• _Exercise_:
Only the lines from the line containing "ATOM 122 N N" to the end of the entries should be repeated, exactly as they appear.

• _Task data_:

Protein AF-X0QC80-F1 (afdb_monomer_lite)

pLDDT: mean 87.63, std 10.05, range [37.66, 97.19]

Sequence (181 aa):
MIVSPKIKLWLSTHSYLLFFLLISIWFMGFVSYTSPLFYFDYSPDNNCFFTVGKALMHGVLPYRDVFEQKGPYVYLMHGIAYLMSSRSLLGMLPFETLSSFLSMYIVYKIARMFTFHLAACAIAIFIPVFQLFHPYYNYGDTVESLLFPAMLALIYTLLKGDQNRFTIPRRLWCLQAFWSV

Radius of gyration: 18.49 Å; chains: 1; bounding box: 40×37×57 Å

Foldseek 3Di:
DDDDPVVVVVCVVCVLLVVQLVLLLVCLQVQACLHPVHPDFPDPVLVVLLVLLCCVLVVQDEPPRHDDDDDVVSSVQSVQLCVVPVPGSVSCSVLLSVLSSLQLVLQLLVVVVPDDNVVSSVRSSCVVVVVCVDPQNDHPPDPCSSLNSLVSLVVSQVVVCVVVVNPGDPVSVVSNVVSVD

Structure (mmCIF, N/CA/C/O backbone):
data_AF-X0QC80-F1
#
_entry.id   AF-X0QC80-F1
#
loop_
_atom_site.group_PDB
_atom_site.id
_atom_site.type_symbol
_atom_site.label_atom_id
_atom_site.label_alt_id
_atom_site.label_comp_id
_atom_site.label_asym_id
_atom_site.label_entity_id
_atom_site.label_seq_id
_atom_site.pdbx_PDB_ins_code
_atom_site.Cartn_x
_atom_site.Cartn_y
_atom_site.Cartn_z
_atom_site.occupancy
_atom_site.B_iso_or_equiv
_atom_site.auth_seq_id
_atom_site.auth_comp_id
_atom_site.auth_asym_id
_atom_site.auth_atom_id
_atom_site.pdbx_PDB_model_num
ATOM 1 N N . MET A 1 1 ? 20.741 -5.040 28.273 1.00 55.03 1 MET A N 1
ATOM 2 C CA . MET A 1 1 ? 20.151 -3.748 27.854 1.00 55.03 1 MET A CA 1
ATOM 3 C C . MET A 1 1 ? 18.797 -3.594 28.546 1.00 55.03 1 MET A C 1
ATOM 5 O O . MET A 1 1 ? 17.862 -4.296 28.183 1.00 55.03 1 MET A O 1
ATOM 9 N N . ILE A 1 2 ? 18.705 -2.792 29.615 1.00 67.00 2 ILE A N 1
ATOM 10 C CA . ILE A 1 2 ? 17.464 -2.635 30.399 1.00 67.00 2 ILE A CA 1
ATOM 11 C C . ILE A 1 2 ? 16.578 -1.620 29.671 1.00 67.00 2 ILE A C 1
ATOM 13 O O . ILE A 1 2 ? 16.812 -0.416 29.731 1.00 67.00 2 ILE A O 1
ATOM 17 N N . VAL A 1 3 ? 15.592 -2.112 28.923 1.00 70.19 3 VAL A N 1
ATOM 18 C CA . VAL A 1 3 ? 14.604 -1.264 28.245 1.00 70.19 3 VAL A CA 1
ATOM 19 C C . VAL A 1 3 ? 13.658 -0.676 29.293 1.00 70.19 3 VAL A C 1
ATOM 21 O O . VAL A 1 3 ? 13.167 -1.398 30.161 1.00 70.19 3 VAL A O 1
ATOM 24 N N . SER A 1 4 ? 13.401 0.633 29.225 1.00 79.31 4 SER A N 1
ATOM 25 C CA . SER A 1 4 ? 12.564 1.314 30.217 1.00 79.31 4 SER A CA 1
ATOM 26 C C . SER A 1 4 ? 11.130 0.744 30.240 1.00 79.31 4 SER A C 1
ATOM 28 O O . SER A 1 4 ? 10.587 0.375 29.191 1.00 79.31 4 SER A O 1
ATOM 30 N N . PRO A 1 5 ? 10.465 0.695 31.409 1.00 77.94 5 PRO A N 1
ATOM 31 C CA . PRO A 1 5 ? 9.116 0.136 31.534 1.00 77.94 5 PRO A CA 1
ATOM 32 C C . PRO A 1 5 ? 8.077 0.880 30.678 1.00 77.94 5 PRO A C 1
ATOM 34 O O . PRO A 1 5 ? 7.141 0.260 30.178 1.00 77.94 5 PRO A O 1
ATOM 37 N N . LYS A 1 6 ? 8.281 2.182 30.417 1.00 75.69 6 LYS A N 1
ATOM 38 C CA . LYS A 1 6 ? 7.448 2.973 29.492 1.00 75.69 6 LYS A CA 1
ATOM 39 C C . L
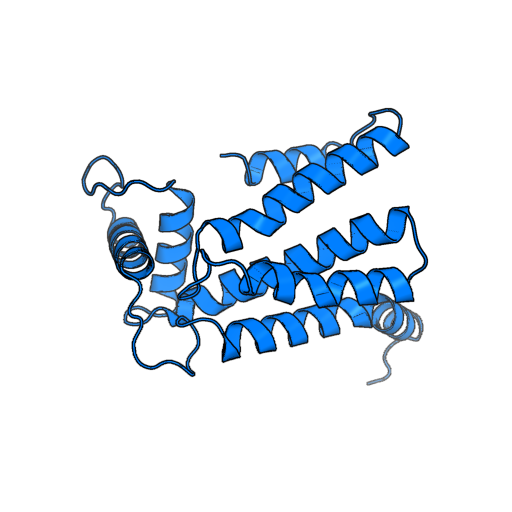YS A 1 6 ? 7.565 2.485 28.047 1.00 75.69 6 LYS A C 1
ATOM 41 O O . LYS A 1 6 ? 6.553 2.372 27.362 1.00 75.69 6 LYS A O 1
ATOM 46 N N . ILE A 1 7 ? 8.781 2.167 27.599 1.00 77.62 7 ILE A N 1
ATOM 47 C CA . ILE A 1 7 ? 9.027 1.640 26.250 1.00 77.62 7 ILE A CA 1
ATOM 48 C C . ILE A 1 7 ? 8.426 0.238 26.122 1.00 77.62 7 ILE A C 1
ATOM 50 O O . ILE A 1 7 ? 7.779 -0.058 25.123 1.00 77.62 7 ILE A O 1
ATOM 54 N N . LYS A 1 8 ? 8.562 -0.604 27.153 1.00 73.50 8 LYS A N 1
ATOM 55 C CA . LYS A 1 8 ? 7.980 -1.954 27.162 1.00 73.50 8 LYS A CA 1
ATOM 56 C C . LYS A 1 8 ? 6.449 -1.924 27.089 1.00 73.50 8 LYS A C 1
ATOM 58 O O . LYS A 1 8 ? 5.863 -2.680 26.319 1.00 73.50 8 LYS A O 1
ATOM 63 N N . LEU A 1 9 ? 5.811 -1.012 27.826 1.00 77.88 9 LEU A N 1
ATOM 64 C CA . LEU A 1 9 ? 4.364 -0.800 27.756 1.00 77.88 9 LEU A CA 1
ATOM 65 C C . LEU A 1 9 ? 3.939 -0.278 26.378 1.00 77.88 9 LEU A C 1
ATOM 67 O O . LEU A 1 9 ? 2.995 -0.795 25.793 1.00 77.88 9 LEU A O 1
ATOM 71 N N . TRP A 1 10 ? 4.659 0.703 25.828 1.00 76.88 10 TRP A N 1
ATOM 72 C CA . TRP A 1 10 ? 4.362 1.250 24.503 1.00 76.88 10 TRP A CA 1
ATOM 73 C C . TRP A 1 10 ? 4.470 0.191 23.397 1.00 76.88 10 TRP A C 1
ATOM 75 O O . TRP A 1 10 ? 3.562 0.088 22.570 1.00 76.88 10 TRP A O 1
ATOM 85 N N . LEU A 1 11 ? 5.527 -0.629 23.426 1.00 73.12 11 LEU A N 1
ATOM 86 C CA . LEU A 1 11 ? 5.726 -1.757 22.511 1.00 73.12 11 LEU A CA 1
ATOM 87 C C . LEU A 1 11 ? 4.613 -2.798 22.649 1.00 73.12 11 LEU A C 1
ATOM 89 O O . LEU A 1 11 ? 4.088 -3.264 21.643 1.00 73.12 11 LEU A O 1
ATOM 93 N N . SER A 1 12 ? 4.207 -3.124 23.879 1.00 73.56 12 SER A N 1
ATOM 94 C CA . SER A 1 12 ? 3.095 -4.047 24.124 1.00 73.56 12 SER A CA 1
ATOM 95 C C . SER A 1 12 ? 1.789 -3.525 23.524 1.00 73.56 12 SER A C 1
ATOM 97 O O . SER A 1 12 ? 1.074 -4.278 22.865 1.00 73.56 12 SER A O 1
ATOM 99 N N . THR A 1 13 ? 1.499 -2.233 23.695 1.00 77.12 13 THR A N 1
ATOM 100 C CA . THR A 1 13 ? 0.276 -1.599 23.181 1.00 77.12 13 THR A CA 1
ATOM 101 C C . THR A 1 13 ? 0.253 -1.512 21.655 1.00 77.12 13 THR A C 1
ATOM 103 O O . THR A 1 13 ? -0.824 -1.548 21.072 1.00 77.12 13 THR A O 1
ATOM 106 N N . HIS A 1 14 ? 1.414 -1.421 20.998 1.00 84.88 14 HIS A N 1
ATOM 107 C CA . HIS A 1 14 ? 1.533 -1.314 19.535 1.00 84.88 14 HIS A CA 1
ATOM 108 C C . HIS A 1 14 ? 1.991 -2.611 18.857 1.00 84.88 14 HIS A C 1
ATOM 110 O O . HIS A 1 14 ? 2.264 -2.619 17.658 1.00 84.88 14 HIS A O 1
ATOM 116 N N . SER A 1 15 ? 2.036 -3.719 19.599 1.00 87.69 15 SER A N 1
ATOM 117 C CA . SER A 1 15 ? 2.435 -5.040 19.098 1.00 87.69 15 SER A CA 1
ATOM 118 C C . SER A 1 15 ? 1.594 -5.510 17.904 1.00 87.69 15 SER A C 1
ATOM 120 O O . SER A 1 15 ? 2.114 -6.167 17.003 1.00 87.69 15 SER A O 1
ATOM 122 N N . TYR A 1 16 ? 0.325 -5.095 17.832 1.00 91.19 16 TYR A N 1
ATOM 123 C CA . TYR A 1 16 ? -0.566 -5.379 16.705 1.00 91.19 16 TYR A CA 1
ATOM 124 C C . TYR A 1 16 ? -0.050 -4.825 15.364 1.00 91.19 16 TYR A C 1
ATOM 126 O O . TYR A 1 16 ? -0.330 -5.413 14.326 1.00 91.19 16 TYR A O 1
ATOM 134 N N . LEU A 1 17 ? 0.734 -3.738 15.361 1.00 94.81 17 LEU A N 1
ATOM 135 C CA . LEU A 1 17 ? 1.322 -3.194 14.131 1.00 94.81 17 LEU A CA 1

• _Your response_:
ATOM 122 N N . TYR A 1 16 ? 0.325 -5.095 17.832 1.00 91.19 16 TYR A N 1
ATOM 123 C CA . TYR A 1 16 ? -0.566 -5.379 16.705 1.00 91.19 16 TYR A CA 1
ATOM 124 C C . TYR A 1 16 ? -0.050 -4.825 15.364 1.00 91.19 16 TYR A C 1
ATOM 126 O O . TYR A 1 16 ? -0.330 -5.413 14.326 1.00 91.19 16 TYR A O 1
ATOM 134 N N . LEU A 1 17 ? 0.734 -3.738 15.361 1.00 94.81 17 LEU A N 1
ATOM 135 C CA . LEU A 1 17 ? 1.322 -3.194 14.131 1.00 94.81 17 LEU A CA 1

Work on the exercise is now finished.